| Exercise prompt |
Below is a listing with pictures. Repeat exactly the lines starting at the one holding "ATOM 41 N N" and going on through the one holding "ATOM 97 N N", and leave every picture out.
+--
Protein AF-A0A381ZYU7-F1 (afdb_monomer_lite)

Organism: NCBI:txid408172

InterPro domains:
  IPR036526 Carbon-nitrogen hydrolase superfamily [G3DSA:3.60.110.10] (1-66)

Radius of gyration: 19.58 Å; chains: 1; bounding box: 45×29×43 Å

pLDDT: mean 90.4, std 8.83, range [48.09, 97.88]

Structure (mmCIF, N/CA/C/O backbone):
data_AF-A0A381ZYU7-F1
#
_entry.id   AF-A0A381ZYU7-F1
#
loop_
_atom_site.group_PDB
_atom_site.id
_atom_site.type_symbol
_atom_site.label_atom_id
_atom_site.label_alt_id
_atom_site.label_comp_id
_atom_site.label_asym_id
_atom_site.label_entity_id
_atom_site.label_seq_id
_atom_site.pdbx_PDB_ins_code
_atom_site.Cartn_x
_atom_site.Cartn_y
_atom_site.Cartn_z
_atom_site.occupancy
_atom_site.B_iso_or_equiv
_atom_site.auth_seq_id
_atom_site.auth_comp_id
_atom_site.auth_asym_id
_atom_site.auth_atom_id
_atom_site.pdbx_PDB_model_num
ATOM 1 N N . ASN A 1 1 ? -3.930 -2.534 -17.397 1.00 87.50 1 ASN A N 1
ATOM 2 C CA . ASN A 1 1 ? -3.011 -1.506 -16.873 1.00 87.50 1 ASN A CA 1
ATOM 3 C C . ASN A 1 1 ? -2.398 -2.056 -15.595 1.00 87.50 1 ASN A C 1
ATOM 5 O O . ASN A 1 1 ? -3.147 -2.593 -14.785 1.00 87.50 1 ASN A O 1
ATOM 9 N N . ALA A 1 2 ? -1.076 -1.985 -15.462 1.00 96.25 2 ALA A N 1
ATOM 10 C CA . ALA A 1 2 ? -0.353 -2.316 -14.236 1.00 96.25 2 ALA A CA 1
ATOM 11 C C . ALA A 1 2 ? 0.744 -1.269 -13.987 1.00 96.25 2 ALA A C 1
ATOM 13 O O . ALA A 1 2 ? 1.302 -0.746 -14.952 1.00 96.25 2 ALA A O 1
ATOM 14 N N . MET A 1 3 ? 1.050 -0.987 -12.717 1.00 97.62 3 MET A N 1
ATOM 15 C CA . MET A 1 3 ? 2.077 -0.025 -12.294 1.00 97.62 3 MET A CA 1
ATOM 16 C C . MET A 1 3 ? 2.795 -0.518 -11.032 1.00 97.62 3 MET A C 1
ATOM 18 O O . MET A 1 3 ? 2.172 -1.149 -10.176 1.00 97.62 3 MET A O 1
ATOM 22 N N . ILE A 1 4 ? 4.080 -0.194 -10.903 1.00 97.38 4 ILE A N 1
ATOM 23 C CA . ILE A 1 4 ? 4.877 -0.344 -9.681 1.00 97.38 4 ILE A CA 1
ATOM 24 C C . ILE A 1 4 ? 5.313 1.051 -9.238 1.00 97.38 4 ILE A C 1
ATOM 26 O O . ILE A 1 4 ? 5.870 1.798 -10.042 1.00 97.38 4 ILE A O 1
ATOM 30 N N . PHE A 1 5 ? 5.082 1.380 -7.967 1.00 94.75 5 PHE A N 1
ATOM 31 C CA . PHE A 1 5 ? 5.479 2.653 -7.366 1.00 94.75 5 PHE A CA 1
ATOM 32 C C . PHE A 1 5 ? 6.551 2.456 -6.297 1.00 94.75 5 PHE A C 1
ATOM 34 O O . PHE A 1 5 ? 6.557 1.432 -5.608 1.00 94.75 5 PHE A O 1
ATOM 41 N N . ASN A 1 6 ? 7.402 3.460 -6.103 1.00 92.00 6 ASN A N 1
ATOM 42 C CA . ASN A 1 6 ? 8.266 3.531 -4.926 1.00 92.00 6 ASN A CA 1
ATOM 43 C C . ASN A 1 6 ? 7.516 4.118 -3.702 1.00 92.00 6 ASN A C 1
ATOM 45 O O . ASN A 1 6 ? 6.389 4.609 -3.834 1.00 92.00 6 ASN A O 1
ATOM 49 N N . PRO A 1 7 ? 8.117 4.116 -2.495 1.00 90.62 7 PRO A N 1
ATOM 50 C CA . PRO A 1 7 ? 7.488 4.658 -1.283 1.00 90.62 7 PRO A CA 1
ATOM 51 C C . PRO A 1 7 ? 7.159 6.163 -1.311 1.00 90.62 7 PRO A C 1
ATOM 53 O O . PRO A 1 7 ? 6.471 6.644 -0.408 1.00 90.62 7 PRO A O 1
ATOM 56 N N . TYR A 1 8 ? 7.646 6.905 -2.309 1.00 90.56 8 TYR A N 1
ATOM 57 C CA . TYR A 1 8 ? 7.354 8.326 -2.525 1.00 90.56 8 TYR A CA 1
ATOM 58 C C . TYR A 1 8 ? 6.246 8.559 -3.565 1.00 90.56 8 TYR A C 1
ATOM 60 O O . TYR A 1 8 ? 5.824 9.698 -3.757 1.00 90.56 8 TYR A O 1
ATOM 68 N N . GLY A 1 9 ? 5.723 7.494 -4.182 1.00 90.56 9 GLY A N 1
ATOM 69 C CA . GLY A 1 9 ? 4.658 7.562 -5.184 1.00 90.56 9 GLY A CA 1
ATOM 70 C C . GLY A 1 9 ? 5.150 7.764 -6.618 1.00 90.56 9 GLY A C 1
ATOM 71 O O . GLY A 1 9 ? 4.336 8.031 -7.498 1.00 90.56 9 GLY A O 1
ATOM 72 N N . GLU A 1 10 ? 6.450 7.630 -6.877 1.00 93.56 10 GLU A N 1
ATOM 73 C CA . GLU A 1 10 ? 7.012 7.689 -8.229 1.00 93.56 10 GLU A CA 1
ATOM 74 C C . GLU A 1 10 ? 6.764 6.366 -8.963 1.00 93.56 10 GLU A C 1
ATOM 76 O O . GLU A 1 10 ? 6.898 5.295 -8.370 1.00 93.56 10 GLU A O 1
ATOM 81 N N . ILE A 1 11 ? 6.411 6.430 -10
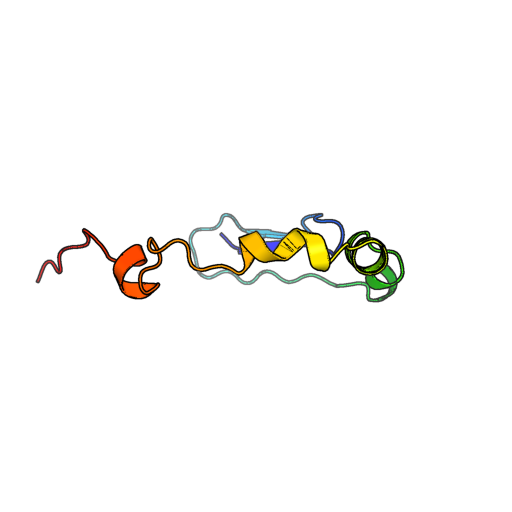.250 1.00 96.50 11 ILE A N 1
ATOM 82 C CA . ILE A 1 11 ? 6.205 5.245 -11.095 1.00 96.50 11 ILE A CA 1
ATOM 83 C C . ILE A 1 11 ? 7.571 4.693 -11.508 1.00 96.50 11 ILE A C 1
ATOM 85 O O . ILE A 1 11 ? 8.313 5.355 -12.229 1.00 96.50 11 ILE A O 1
ATOM 89 N N . LEU A 1 12 ? 7.883 3.467 -11.092 1.00 96.75 12 LEU A N 1
ATOM 90 C CA . LEU A 1 12 ? 9.114 2.765 -11.468 1.00 96.75 12 LEU A CA 1
ATOM 91 C C . LEU A 1 12 ? 8.952 1.946 -12.751 1.00 96.75 12 LEU A C 1
ATOM 93 O O . LEU A 1 12 ? 9.877 1.827 -13.548 1.00 96.75 12 LEU A O 1
ATOM 97 N N . ALA A 1 13 ? 7.768 1.370 -12.949 1.00 97.88 13 ALA A N 1
ATOM 98 C CA . ALA A 1 13 ? 7.413 0.647 -14.160 1.00 97.88 13 ALA A CA 1
ATOM 99 C C . ALA A 1 13 ? 5.901 0.703 -14.359 1.00 97.88 13 ALA A C 1
ATOM 101 O O . ALA A 1 13 ? 5.141 0.575 -13.400 1.00 97.88 13 ALA A O 1
ATOM 102 N N . GLU A 1 14 ? 5.451 0.841 -15.602 1.00 97.56 14 GLU A N 1
ATOM 103 C CA . GLU A 1 14 ? 4.031 0.784 -15.929 1.00 97.56 14 GLU A CA 1
ATOM 104 C C . GLU A 1 14 ? 3.766 0.148 -17.289 1.00 97.56 14 GLU A C 1
ATOM 106 O O . GLU A 1 14 ? 4.629 0.058 -18.167 1.00 97.56 14 GLU A O 1
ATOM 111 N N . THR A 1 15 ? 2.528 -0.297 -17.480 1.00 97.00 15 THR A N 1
+--
| Output of the exercise |
ATOM 41 N N . ASN A 1 6 ? 7.402 3.460 -6.103 1.00 92.00 6 ASN A N 1
ATOM 42 C CA . ASN A 1 6 ? 8.266 3.531 -4.926 1.00 92.00 6 ASN A CA 1
ATOM 43 C C . ASN A 1 6 ? 7.516 4.118 -3.702 1.00 92.00 6 ASN A C 1
ATOM 45 O O . ASN A 1 6 ? 6.389 4.609 -3.834 1.00 92.00 6 ASN A O 1
ATOM 49 N N . PRO A 1 7 ? 8.117 4.116 -2.495 1.00 90.62 7 PRO A N 1
ATOM 50 C CA . PRO A 1 7 ? 7.488 4.658 -1.283 1.00 90.62 7 PRO A CA 1
ATOM 51 C C . PRO A 1 7 ? 7.159 6.163 -1.311 1.00 90.62 7 PRO A C 1
ATOM 53 O O . PRO A 1 7 ? 6.471 6.644 -0.408 1.00 90.62 7 PRO A O 1
ATOM 56 N N . TYR A 1 8 ? 7.646 6.905 -2.309 1.00 90.56 8 TYR A N 1
ATOM 57 C CA . TYR A 1 8 ? 7.354 8.326 -2.525 1.00 90.56 8 TYR A CA 1
ATOM 58 C C . TYR A 1 8 ? 6.246 8.559 -3.565 1.00 90.56 8 TYR A C 1
ATOM 60 O O . TYR A 1 8 ? 5.824 9.698 -3.757 1.00 90.56 8 TYR A O 1
ATOM 68 N N . GLY A 1 9 ? 5.723 7.494 -4.182 1.00 90.56 9 GLY A N 1
ATOM 69 C CA . GLY A 1 9 ? 4.658 7.562 -5.184 1.00 90.56 9 GLY A CA 1
ATOM 70 C C . GLY A 1 9 ? 5.150 7.764 -6.618 1.00 90.56 9 GLY A C 1
ATOM 71 O O . GLY A 1 9 ? 4.336 8.031 -7.498 1.00 90.56 9 GLY A O 1
ATOM 72 N N . GLU A 1 10 ? 6.450 7.630 -6.877 1.00 93.56 10 GLU A N 1
ATOM 73 C CA . GLU A 1 10 ? 7.012 7.689 -8.229 1.00 93.56 10 GLU A CA 1
ATOM 74 C C . GLU A 1 10 ? 6.764 6.366 -8.963 1.00 93.56 10 GLU A C 1
ATOM 76 O O . GLU A 1 10 ? 6.898 5.295 -8.370 1.00 93.56 10 GLU A O 1
ATOM 81 N N . ILE A 1 11 ? 6.411 6.430 -10
.250 1.00 96.50 11 ILE A N 1
ATOM 82 C CA . ILE A 1 11 ? 6.205 5.245 -11.095 1.00 96.50 11 ILE A CA 1
ATOM 83 C C . ILE A 1 11 ? 7.571 4.693 -11.508 1.00 96.50 11 ILE A C 1
ATOM 85 O O . ILE A 1 11 ? 8.313 5.355 -12.229 1.00 96.50 11 ILE A O 1
ATOM 89 N N . LEU A 1 12 ? 7.883 3.467 -11.092 1.00 96.75 12 LEU A N 1
ATOM 90 C CA . LEU A 1 12 ? 9.114 2.765 -11.468 1.00 96.75 12 LEU A CA 1
ATOM 91 C C . LEU A 1 12 ? 8.952 1.946 -12.751 1.00 96.75 12 LEU A C 1
ATOM 93 O O . LEU A 1 12 ? 9.877 1.827 -13.548 1.00 96.75 12 LEU A O 1
ATOM 97 N N . ALA A 1 13 ? 7.768 1.370 -12.949 1.00 97.88 13 ALA A N 1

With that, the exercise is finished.